- Education: University of California, Riverside, Western Seminary
- Occupations: author, speaker, missionary
- Spouse: Krista
- Children: three daughters
- Writing career
- Genres: Comedy theology, fantasy
- Notable works: Night of the Living Dead Christian, My Imaginary Jesus, The Sword of Six Worlds, "The First Time We Saw Him"
- Website: mikalatos.com

= Matt Mikalatos =

Christian author, speaker, and missionary

Matt Mikalatos is a Christian author, speaker, and missionary. He is based out of the Portland area and is the author of the comedy theology novels Night of the Living Dead Christian and My Imaginary Jesus, as well as the fantasy novel The Sword of Six Worlds.

== Biography ==

=== Schooling and Work ===
Matt Mikalatos graduated from University of California, Riverside and Western Seminary. During college breaks, Mikalatos worked at the Concord, California Flying Colors Comics store. For a time he worked as a high school teacher. As of 2010, Mikalatos had spent eleven years as a staff member with Cru. He has traveled abroad as a missionary to Croatia, Spain, and multiple parts of Asia. Mikalatos also works as a speaker for various events. He has published articles in periodicals such as Discipleship Journal, The Wittenburg Door, Relief, and Coach's Midnight Diner, along with writing books. In an interview in August 2012, Mikalatos stated that he was working on "a non-fiction book about how and why we talk about Jesus" and "a re-telling of the stories of Jesus in modern day called Jesus In the Real World".

=== Family ===
Mikalatos currently lives in Vancouver, Washington, near Portland, Oregon. He lives with his wife, Krista, and their three daughters.

== Books ==
- Imaginary Jesus (March 2010) ISBN 978-1414335636
- Night of the Living Dead Christian (September 2011) ISBN 978-1414338804
- My Imaginary Jesus (March 2012 republishing of Imaginary Jesus)
- The Sword of Six Worlds (December 2012)
- The First Time We Saw Him (June 2014)

=== Imaginary Jesus ===
Matt Mikalatos, the main character in this book, discovers that the Jesus he's been with is a fake, and goes searching for the real one, all the while encountering many other "imaginary Jesuses" along the way. It is semi-autobiographical in nature, and is often publicized as a "not-quite-true story." Various details, such as The Red and Black café, some conversations in the novel, and aspects of the character "Motorcycle Guy" are all true, as well as more personal details such as a miscarriage. A stage play version of Imaginary Jesus debuted in St. Louis in November 2012.

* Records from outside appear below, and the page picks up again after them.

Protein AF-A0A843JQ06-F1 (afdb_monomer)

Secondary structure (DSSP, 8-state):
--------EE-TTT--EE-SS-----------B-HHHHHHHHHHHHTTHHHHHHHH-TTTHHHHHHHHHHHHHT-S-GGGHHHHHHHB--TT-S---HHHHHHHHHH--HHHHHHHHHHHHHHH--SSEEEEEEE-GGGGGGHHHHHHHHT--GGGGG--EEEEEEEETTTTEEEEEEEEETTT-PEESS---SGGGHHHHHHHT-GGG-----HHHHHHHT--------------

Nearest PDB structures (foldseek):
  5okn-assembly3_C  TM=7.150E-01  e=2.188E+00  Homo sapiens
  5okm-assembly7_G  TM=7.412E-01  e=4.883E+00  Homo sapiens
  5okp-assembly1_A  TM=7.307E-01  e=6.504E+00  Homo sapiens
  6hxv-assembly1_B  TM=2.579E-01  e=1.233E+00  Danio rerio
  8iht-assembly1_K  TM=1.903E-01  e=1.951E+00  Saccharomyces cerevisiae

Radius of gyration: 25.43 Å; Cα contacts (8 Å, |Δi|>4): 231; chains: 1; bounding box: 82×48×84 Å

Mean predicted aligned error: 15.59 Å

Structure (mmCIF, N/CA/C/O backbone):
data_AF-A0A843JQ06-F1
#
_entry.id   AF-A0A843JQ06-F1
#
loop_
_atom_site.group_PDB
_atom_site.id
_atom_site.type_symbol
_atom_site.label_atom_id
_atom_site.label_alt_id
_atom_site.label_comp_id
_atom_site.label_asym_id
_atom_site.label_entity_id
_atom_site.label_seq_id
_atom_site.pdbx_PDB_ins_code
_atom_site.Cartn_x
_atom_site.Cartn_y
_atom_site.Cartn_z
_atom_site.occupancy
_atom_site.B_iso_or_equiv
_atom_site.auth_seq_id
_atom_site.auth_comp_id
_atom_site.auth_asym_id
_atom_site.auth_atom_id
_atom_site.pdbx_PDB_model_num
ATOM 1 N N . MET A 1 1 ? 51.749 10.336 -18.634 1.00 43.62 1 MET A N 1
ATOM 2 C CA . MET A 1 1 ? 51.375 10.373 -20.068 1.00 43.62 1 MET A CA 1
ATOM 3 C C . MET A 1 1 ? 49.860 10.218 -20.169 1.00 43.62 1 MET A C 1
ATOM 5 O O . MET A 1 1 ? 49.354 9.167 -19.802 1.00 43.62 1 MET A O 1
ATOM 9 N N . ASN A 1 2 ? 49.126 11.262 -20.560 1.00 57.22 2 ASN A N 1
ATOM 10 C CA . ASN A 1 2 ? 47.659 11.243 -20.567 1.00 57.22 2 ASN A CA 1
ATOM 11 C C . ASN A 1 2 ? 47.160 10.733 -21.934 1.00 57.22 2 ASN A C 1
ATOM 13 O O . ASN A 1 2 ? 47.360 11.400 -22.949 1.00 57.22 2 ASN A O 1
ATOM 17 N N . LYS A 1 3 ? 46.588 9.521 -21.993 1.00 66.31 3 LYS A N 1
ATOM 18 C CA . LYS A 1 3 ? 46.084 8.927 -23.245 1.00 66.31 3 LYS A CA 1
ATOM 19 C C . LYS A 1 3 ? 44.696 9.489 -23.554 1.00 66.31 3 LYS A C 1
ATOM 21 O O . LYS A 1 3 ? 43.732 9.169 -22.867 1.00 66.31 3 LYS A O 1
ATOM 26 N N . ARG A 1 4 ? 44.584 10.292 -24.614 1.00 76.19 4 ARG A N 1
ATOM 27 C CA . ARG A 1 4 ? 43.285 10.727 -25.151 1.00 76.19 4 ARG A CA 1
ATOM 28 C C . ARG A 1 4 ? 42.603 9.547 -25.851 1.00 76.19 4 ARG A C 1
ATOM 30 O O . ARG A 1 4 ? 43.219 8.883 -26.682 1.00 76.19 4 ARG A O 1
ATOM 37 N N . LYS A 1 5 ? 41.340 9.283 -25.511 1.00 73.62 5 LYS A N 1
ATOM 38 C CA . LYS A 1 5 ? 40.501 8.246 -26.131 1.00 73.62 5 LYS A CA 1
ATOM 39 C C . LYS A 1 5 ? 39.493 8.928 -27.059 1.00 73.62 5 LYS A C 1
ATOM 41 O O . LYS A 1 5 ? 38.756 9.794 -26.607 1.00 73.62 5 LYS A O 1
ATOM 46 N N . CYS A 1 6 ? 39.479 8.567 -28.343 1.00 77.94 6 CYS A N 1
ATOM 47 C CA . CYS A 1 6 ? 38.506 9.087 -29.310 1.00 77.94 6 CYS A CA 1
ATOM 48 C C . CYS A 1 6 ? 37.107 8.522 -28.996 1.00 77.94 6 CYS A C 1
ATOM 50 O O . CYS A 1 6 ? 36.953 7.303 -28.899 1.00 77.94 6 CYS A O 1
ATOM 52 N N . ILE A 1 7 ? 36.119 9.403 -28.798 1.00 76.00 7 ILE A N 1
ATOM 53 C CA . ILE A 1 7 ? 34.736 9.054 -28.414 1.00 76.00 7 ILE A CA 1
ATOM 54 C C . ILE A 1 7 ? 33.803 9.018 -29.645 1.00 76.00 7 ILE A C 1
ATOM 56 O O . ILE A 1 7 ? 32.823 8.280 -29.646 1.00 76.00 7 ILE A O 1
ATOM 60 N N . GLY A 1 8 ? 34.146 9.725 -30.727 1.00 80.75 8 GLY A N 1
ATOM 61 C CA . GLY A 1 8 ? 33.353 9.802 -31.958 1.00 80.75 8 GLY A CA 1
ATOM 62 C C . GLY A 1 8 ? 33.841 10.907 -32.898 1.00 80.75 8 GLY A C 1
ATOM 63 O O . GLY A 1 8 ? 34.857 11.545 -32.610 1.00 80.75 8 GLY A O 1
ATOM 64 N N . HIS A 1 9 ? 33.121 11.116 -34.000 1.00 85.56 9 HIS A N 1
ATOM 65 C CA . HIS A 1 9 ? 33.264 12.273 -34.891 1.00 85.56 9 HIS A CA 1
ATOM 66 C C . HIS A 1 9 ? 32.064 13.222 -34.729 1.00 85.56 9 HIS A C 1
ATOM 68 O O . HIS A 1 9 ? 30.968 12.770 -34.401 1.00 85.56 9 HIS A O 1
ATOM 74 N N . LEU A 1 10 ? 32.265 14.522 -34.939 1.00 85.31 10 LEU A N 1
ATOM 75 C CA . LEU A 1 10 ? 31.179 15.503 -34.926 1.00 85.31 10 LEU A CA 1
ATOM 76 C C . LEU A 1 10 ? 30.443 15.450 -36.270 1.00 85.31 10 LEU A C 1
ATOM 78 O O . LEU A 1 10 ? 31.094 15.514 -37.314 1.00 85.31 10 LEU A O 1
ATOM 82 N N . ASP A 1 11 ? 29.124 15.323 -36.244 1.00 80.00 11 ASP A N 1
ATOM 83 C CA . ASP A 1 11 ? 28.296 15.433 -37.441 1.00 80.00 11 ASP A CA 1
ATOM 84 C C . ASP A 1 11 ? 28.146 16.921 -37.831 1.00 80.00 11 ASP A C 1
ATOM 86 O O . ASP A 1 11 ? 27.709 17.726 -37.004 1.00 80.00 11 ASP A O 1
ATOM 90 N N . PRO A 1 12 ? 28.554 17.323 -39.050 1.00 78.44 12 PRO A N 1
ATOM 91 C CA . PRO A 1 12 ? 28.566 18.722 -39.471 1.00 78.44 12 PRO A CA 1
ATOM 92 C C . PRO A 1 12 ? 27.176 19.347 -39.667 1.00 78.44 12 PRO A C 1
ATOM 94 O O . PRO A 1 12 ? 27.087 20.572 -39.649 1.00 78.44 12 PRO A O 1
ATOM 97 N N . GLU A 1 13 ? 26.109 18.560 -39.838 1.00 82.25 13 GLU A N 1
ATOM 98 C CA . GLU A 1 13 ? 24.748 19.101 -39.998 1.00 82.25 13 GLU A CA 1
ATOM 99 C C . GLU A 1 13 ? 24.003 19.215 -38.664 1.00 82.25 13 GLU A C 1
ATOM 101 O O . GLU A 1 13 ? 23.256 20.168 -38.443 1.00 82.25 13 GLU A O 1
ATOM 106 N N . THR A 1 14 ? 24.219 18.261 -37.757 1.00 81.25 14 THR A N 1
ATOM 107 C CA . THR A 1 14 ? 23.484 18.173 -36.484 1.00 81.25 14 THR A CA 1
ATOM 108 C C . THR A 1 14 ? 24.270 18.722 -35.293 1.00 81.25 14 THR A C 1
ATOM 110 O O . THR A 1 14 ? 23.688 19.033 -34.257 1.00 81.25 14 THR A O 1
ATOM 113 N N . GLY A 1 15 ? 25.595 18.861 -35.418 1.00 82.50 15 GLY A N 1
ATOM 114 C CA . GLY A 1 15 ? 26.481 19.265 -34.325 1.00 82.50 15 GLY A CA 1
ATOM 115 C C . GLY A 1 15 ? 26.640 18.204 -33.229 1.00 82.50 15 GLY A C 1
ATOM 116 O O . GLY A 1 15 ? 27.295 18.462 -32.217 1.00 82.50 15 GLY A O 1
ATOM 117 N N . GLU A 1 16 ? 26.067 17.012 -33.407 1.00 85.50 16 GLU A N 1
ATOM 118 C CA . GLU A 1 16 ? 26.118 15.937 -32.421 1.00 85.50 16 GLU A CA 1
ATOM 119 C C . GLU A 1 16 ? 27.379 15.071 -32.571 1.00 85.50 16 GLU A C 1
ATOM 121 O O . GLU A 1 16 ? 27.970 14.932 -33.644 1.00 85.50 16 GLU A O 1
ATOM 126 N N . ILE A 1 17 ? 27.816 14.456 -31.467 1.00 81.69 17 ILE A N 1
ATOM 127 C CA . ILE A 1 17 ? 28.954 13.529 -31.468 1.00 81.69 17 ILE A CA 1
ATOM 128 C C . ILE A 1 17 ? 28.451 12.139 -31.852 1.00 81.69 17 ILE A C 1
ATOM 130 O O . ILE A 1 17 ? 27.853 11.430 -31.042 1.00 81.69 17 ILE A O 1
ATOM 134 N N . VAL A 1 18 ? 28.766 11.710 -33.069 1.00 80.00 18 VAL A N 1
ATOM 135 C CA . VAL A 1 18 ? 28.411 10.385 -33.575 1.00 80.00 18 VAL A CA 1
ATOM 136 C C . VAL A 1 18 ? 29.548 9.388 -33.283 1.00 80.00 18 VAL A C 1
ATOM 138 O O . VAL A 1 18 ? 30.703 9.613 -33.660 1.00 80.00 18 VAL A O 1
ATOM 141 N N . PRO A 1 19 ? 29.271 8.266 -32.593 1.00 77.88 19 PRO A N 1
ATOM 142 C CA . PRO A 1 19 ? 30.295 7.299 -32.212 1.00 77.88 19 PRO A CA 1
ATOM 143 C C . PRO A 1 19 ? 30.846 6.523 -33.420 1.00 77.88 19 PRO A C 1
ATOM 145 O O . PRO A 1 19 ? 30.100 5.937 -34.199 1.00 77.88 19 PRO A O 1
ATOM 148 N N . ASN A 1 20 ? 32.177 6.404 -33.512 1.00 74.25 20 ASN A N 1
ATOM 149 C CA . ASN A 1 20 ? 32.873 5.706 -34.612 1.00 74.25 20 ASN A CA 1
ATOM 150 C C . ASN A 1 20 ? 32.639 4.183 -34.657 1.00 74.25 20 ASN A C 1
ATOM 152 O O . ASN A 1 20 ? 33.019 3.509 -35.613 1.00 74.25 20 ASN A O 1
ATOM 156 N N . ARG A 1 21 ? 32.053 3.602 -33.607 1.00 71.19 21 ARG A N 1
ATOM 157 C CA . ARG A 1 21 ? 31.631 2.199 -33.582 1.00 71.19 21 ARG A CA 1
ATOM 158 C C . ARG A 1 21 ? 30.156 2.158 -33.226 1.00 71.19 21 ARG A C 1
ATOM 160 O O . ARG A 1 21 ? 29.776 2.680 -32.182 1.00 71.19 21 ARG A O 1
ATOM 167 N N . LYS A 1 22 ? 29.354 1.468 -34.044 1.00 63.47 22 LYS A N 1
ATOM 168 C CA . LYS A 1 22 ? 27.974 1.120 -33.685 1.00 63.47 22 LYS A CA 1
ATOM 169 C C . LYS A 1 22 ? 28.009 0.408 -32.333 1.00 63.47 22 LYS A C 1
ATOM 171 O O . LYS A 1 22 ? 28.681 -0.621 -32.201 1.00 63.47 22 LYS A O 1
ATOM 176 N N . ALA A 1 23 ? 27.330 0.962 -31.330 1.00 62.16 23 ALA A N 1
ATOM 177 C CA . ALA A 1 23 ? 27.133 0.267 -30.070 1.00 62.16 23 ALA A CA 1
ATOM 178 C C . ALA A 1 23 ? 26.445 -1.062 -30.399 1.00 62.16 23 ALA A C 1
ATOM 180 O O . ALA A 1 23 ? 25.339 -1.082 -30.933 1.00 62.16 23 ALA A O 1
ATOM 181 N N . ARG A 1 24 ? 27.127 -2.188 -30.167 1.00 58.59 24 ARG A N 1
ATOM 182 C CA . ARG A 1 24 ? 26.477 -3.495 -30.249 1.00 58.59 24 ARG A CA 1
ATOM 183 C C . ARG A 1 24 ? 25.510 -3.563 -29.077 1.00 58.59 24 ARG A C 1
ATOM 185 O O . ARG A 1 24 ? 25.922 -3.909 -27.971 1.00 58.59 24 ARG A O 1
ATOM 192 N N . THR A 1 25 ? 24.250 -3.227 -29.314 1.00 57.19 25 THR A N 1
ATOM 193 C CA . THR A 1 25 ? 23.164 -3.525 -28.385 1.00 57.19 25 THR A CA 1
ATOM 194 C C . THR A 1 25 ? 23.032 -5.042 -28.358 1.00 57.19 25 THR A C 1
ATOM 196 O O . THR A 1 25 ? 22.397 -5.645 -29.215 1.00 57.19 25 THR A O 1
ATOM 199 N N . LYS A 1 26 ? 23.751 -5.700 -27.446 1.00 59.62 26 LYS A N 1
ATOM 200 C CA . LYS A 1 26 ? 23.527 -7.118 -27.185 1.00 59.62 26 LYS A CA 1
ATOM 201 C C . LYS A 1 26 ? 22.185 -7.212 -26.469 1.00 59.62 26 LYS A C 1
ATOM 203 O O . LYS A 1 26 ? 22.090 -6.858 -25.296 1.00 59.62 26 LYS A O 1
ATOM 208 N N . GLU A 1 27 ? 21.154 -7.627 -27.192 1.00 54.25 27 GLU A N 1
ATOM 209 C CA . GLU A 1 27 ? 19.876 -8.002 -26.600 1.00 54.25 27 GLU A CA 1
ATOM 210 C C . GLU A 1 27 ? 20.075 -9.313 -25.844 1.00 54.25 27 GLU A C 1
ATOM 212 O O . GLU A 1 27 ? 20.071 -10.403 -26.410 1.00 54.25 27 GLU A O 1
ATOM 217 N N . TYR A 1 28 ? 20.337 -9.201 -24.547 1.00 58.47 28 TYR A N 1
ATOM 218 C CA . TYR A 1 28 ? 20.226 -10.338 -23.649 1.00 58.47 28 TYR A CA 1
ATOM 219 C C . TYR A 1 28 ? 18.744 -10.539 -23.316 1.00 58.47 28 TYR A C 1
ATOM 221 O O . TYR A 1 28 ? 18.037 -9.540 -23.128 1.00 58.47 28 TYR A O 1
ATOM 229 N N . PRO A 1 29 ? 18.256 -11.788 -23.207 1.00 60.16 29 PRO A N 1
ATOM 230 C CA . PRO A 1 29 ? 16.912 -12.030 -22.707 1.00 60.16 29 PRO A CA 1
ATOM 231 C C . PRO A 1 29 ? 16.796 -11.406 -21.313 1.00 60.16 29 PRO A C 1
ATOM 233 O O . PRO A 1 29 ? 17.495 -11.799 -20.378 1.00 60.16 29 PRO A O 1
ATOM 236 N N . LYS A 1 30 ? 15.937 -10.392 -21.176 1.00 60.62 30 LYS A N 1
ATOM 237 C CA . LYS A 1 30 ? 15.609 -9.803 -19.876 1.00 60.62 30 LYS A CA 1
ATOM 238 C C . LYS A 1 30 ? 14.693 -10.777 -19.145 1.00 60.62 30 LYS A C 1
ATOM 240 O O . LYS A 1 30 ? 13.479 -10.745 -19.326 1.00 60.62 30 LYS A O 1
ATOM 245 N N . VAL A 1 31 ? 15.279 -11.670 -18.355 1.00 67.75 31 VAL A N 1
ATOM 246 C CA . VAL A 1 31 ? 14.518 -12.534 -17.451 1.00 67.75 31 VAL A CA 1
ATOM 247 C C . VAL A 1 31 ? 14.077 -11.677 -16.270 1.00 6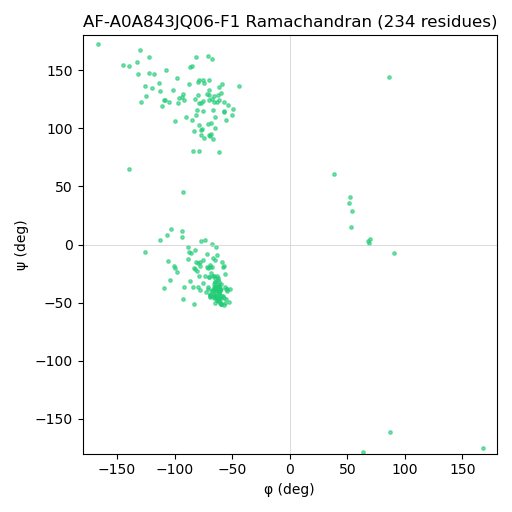7.75 31 VAL A C 1
ATOM 249 O O . VAL A 1 31 ? 14.916 -11.168 -15.529 1.00 67.75 31 VAL A O 1
ATOM 252 N N . LYS A 1 32 ? 12.766 -11.477 -16.116 1.00 72.69 32 LYS A N 1
ATOM 253 C CA . LYS A 1 32 ? 12.226 -10.841 -14.912 1.00 72.69 32 LYS A CA 1
ATOM 254 C C . LYS A 1 32 ? 12.282 -11.833 -13.750 1.00 72.69 32 LYS A C 1
ATOM 256 O O . LYS A 1 32 ? 11.957 -13.005 -13.922 1.00 72.69 32 LYS A O 1
ATOM 261 N N . GLY A 1 33 ? 12.647 -11.360 -12.564 1.00 74.25 33 GLY A N 1
ATOM 262 C CA . GLY A 1 33 ? 12.461 -12.083 -11.314 1.00 74.25 33 GLY A CA 1
ATOM 263 C C . GLY A 1 33 ? 10.971 -12.321 -11.061 1.00 74.25 33 GLY A C 1
ATOM 264 O O . GLY A 1 33 ? 10.159 -11.399 -11.168 1.00 74.25 33 GLY A O 1
ATOM 265 N N . HIS A 1 34 ? 10.606 -13.574 -10.792 1.00 75.12 34 HIS A N 1
ATOM 266 C CA . HIS A 1 34 ? 9.220 -13.991 -10.547 1.00 75.12 34 HIS A CA 1
ATOM 267 C C . HIS A 1 34 ? 8.980 -14.354 -9.077 1.00 75.12 34 HIS A C 1
ATOM 269 O O . HIS A 1 34 ? 7.952 -13.998 -8.518 1.00 75.12 34 HIS A O 1
ATOM 275 N N . PHE A 1 35 ? 9.962 -14.985 -8.427 1.00 83.38 35 PHE A N 1
ATOM 276 C CA . PHE A 1 35 ? 9.784 -15.653 -7.136 1.00 83.38 35 PHE A CA 1
ATOM 277 C C . PHE A 1 35 ? 9.151 -14.778 -6.039 1.00 83.38 35 PHE A C 1
ATOM 279 O O . PHE A 1 35 ? 8.175 -15.188 -5.418 1.00 83.38 35 PHE A O 1
ATOM 286 N N . ILE A 1 36 ? 9.665 -13.561 -5.827 1.00 88.31 36 ILE A N 1
ATOM 287 C CA . ILE A 1 36 ? 9.168 -12.664 -4.770 1.00 88.31 36 ILE A CA 1
ATOM 288 C C . ILE A 1 36 ? 7.751 -12.162 -5.085 1.00 88.31 36 ILE A C 1
ATOM 290 O O . ILE A 1 36 ? 6.884 -12.177 -4.216 1.00 88.31 36 ILE A O 1
ATOM 294 N N . CYS A 1 37 ? 7.495 -11.748 -6.329 1.00 91.38 37 CYS A N 1
ATOM 295 C CA . CYS A 1 37 ? 6.176 -11.250 -6.724 1.00 91.38 37 CYS A CA 1
ATOM 296 C C . CYS A 1 37 ? 5.121 -12.363 -6.707 1.00 91.38 37 CYS A C 1
ATOM 298 O O . CYS A 1 37 ? 4.023 -12.128 -6.220 1.00 91.38 37 CYS A O 1
ATOM 300 N N . ASP A 1 38 ? 5.463 -13.576 -7.150 1.00 91.44 38 ASP A N 1
ATOM 301 C CA . ASP A 1 38 ? 4.561 -14.731 -7.107 1.00 91.44 38 ASP A CA 1
ATOM 302 C C . ASP A 1 38 ? 4.239 -15.137 -5.655 1.00 91.44 38 ASP A C 1
ATOM 304 O O . ASP A 1 38 ? 3.099 -15.480 -5.332 1.00 91.44 38 ASP A O 1
ATOM 308 N N . MET A 1 39 ? 5.228 -15.068 -4.752 1.00 94.12 39 MET A N 1
ATOM 309 C CA . MET A 1 39 ? 5.012 -15.295 -3.320 1.00 94.12 39 MET A CA 1
ATOM 310 C C . MET A 1 39 ? 4.038 -14.265 -2.743 1.00 94.12 39 MET A C 1
ATOM 312 O O . MET A 1 39 ? 3.069 -14.641 -2.078 1.00 94.12 39 MET A O 1
ATOM 316 N N . PHE A 1 40 ? 4.264 -12.978 -3.012 1.00 94.56 40 PHE A N 1
ATOM 317 C CA . PHE A 1 40 ? 3.357 -11.935 -2.552 1.00 94.56 40 PHE A CA 1
ATOM 318 C C . PHE A 1 40 ? 1.968 -12.057 -3.177 1.00 94.56 40 PHE A C 1
ATOM 320 O O . PHE A 1 40 ? 0.989 -11.883 -2.455 1.00 94.56 40 PHE A O 1
ATOM 327 N N . ASP A 1 41 ? 1.849 -12.417 -4.456 1.00 93.12 41 ASP A N 1
ATOM 328 C CA . ASP A 1 41 ? 0.560 -12.642 -5.123 1.00 93.12 41 ASP A CA 1
ATOM 329 C C . ASP A 1 41 ? -0.236 -13.743 -4.418 1.00 93.12 41 ASP A C 1
ATOM 331 O O . ASP A 1 41 ? -1.431 -13.578 -4.164 1.00 93.12 41 ASP A O 1
ATOM 335 N N . ASN A 1 42 ? 0.419 -14.848 -4.054 1.00 92.75 42 ASN A N 1
ATOM 336 C CA . ASN A 1 42 ? -0.224 -15.938 -3.325 1.00 92.75 42 ASN A CA 1
ATOM 337 C C . ASN A 1 42 ? -0.705 -15.487 -1.943 1.00 92.75 42 ASN A C 1
ATOM 339 O O . ASN A 1 42 ? -1.863 -15.712 -1.598 1.00 92.75 42 ASN A O 1
ATOM 343 N N . VAL A 1 43 ? 0.141 -14.798 -1.171 1.00 91.75 43 VAL A N 1
ATOM 344 C CA . VAL A 1 43 ? -0.251 -14.265 0.146 1.00 91.75 43 VAL A CA 1
ATOM 345 C C . VAL A 1 43 ? -1.407 -13.273 0.009 1.00 91.75 43 VAL A C 1
ATOM 347 O O . VAL A 1 43 ? -2.392 -13.371 0.735 1.00 91.75 43 VAL A O 1
ATOM 350 N N . SER A 1 44 ? -1.322 -12.365 -0.961 1.00 91.62 44 SER A N 1
ATOM 351 C CA . SER A 1 44 ? -2.313 -11.310 -1.191 1.00 91.62 44 SER A CA 1
ATOM 352 C C . SER A 1 44 ? -3.669 -11.875 -1.597 1.00 91.62 44 SER A C 1
ATOM 354 O O . SER A 1 44 ? -4.695 -11.348 -1.176 1.00 91.62 44 SER A O 1
ATOM 356 N N . LYS A 1 45 ? -3.688 -12.955 -2.386 1.00 90.12 45 LYS A N 1
ATOM 357 C CA . LYS A 1 45 ? -4.915 -13.691 -2.712 1.00 90.12 45 LYS A CA 1
ATOM 358 C C . LYS A 1 45 ? -5.467 -14.420 -1.492 1.00 90.12 45 LYS A C 1
ATOM 360 O O . LYS A 1 45 ? -6.653 -14.305 -1.225 1.00 90.12 45 LYS A O 1
ATOM 365 N N . ASN A 1 46 ? -4.619 -15.103 -0.723 1.00 89.56 46 ASN A N 1
ATOM 366 C CA . ASN A 1 46 ? -5.052 -15.877 0.446 1.00 89.56 46 ASN A CA 1
ATOM 367 C C . ASN A 1 46 ? -5.721 -15.013 1.522 1.00 89.56 46 ASN A C 1
ATOM 369 O O . ASN A 1 46 ? -6.653 -15.466 2.177 1.00 89.56 46 ASN A O 1
ATOM 373 N N . ILE A 1 47 ? -5.258 -13.774 1.698 1.00 86.06 47 ILE A N 1
ATOM 374 C CA . ILE A 1 47 ? -5.855 -12.816 2.642 1.00 86.06 47 ILE A CA 1
ATOM 375 C C . ILE A 1 47 ? -6.906 -11.906 1.981 1.00 86.06 47 ILE A C 1
ATOM 377 O O . ILE A 1 47 ? -7.387 -10.967 2.605 1.00 86.06 47 ILE A O 1
ATOM 381 N N . ASN A 1 48 ? -7.249 -12.151 0.712 1.00 87.38 48 ASN A N 1
ATOM 382 C CA . ASN A 1 48 ? -8.149 -11.339 -0.112 1.00 87.38 48 ASN A CA 1
ATOM 383 C C . ASN A 1 48 ? -7.771 -9.843 -0.199 1.00 87.38 48 ASN A C 1
ATOM 385 O O . ASN A 1 48 ? -8.628 -8.977 -0.395 1.00 87.38 48 ASN A O 1
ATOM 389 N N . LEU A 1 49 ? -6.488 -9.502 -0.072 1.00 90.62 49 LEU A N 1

=== Night of the Living Dead Christian ===
Mikalatos again puts himself as the main character of the book, in which he tries to aid his neighbor, Luther, in dealing with his nature as a werewolf. Throughout the novel, Mikalatos discovers other monsters in his church and community.

=== My Imaginary Jesus ===
My Imaginary Jesus is a republishing of Imaginary Jesus by Tyndale Publishers with a new cover. It contains an introduction by author David Kinnaman, a discussion guide, and an interview with Mikalatos that the original publishing, Imaginary Jesus, did not.

=== The Sword of Six Worlds ===
This is Mikalatos' first fantasy novel, published by Cappella books. The main character is middle-schooler Validus Smith who finds out that she is a paladin and has to find the Sword of Six Worlds save the humanity from an evil known as the Blight, which is threatening it. It is the first in the Adventures of Validus Smith series.

== Reception ==
Relevant magazine described Imaginary Jesus as "Monty Python meets C.S. Lewis", and Night of the Living Dead Christian with "This book is outstanding. We need more totally silly, totally serious theology like Matt gives us." Publishers Weekly praised Imaginary Jesus as well, saying "Startling, contemporary, meaningful. . . . Mixing questions of suffering and free will with a nexus of weirdness." Although other reviewers acknowledged that his non sequitur style is not appealing to everyone, overall reception of Mikalatos' work has been positive.

== Writing influences ==
In an interview with Christian Audio, Mikalatos cited multiple sources as influences and inspirations for Imaginary Jesus and his writing in general. Dante's Inferno gave him inspiration for the semi-autobiographical structure of Imaginary Jesus in the way he put himself as the main character and still dealt with big theological themes. He also cited Flannery O'Connor, G. K. Chesterton for showing him that he could "get away with being funny," and C. S. Lewis for demonstrating that he could "do weird, funny things and still have positive outcome for reader." He also talked of his respect for science fiction author Gene Wolf for his writing style, and John Steinbeck for the way he wrestles with spiritual questions, especially in East of Eden.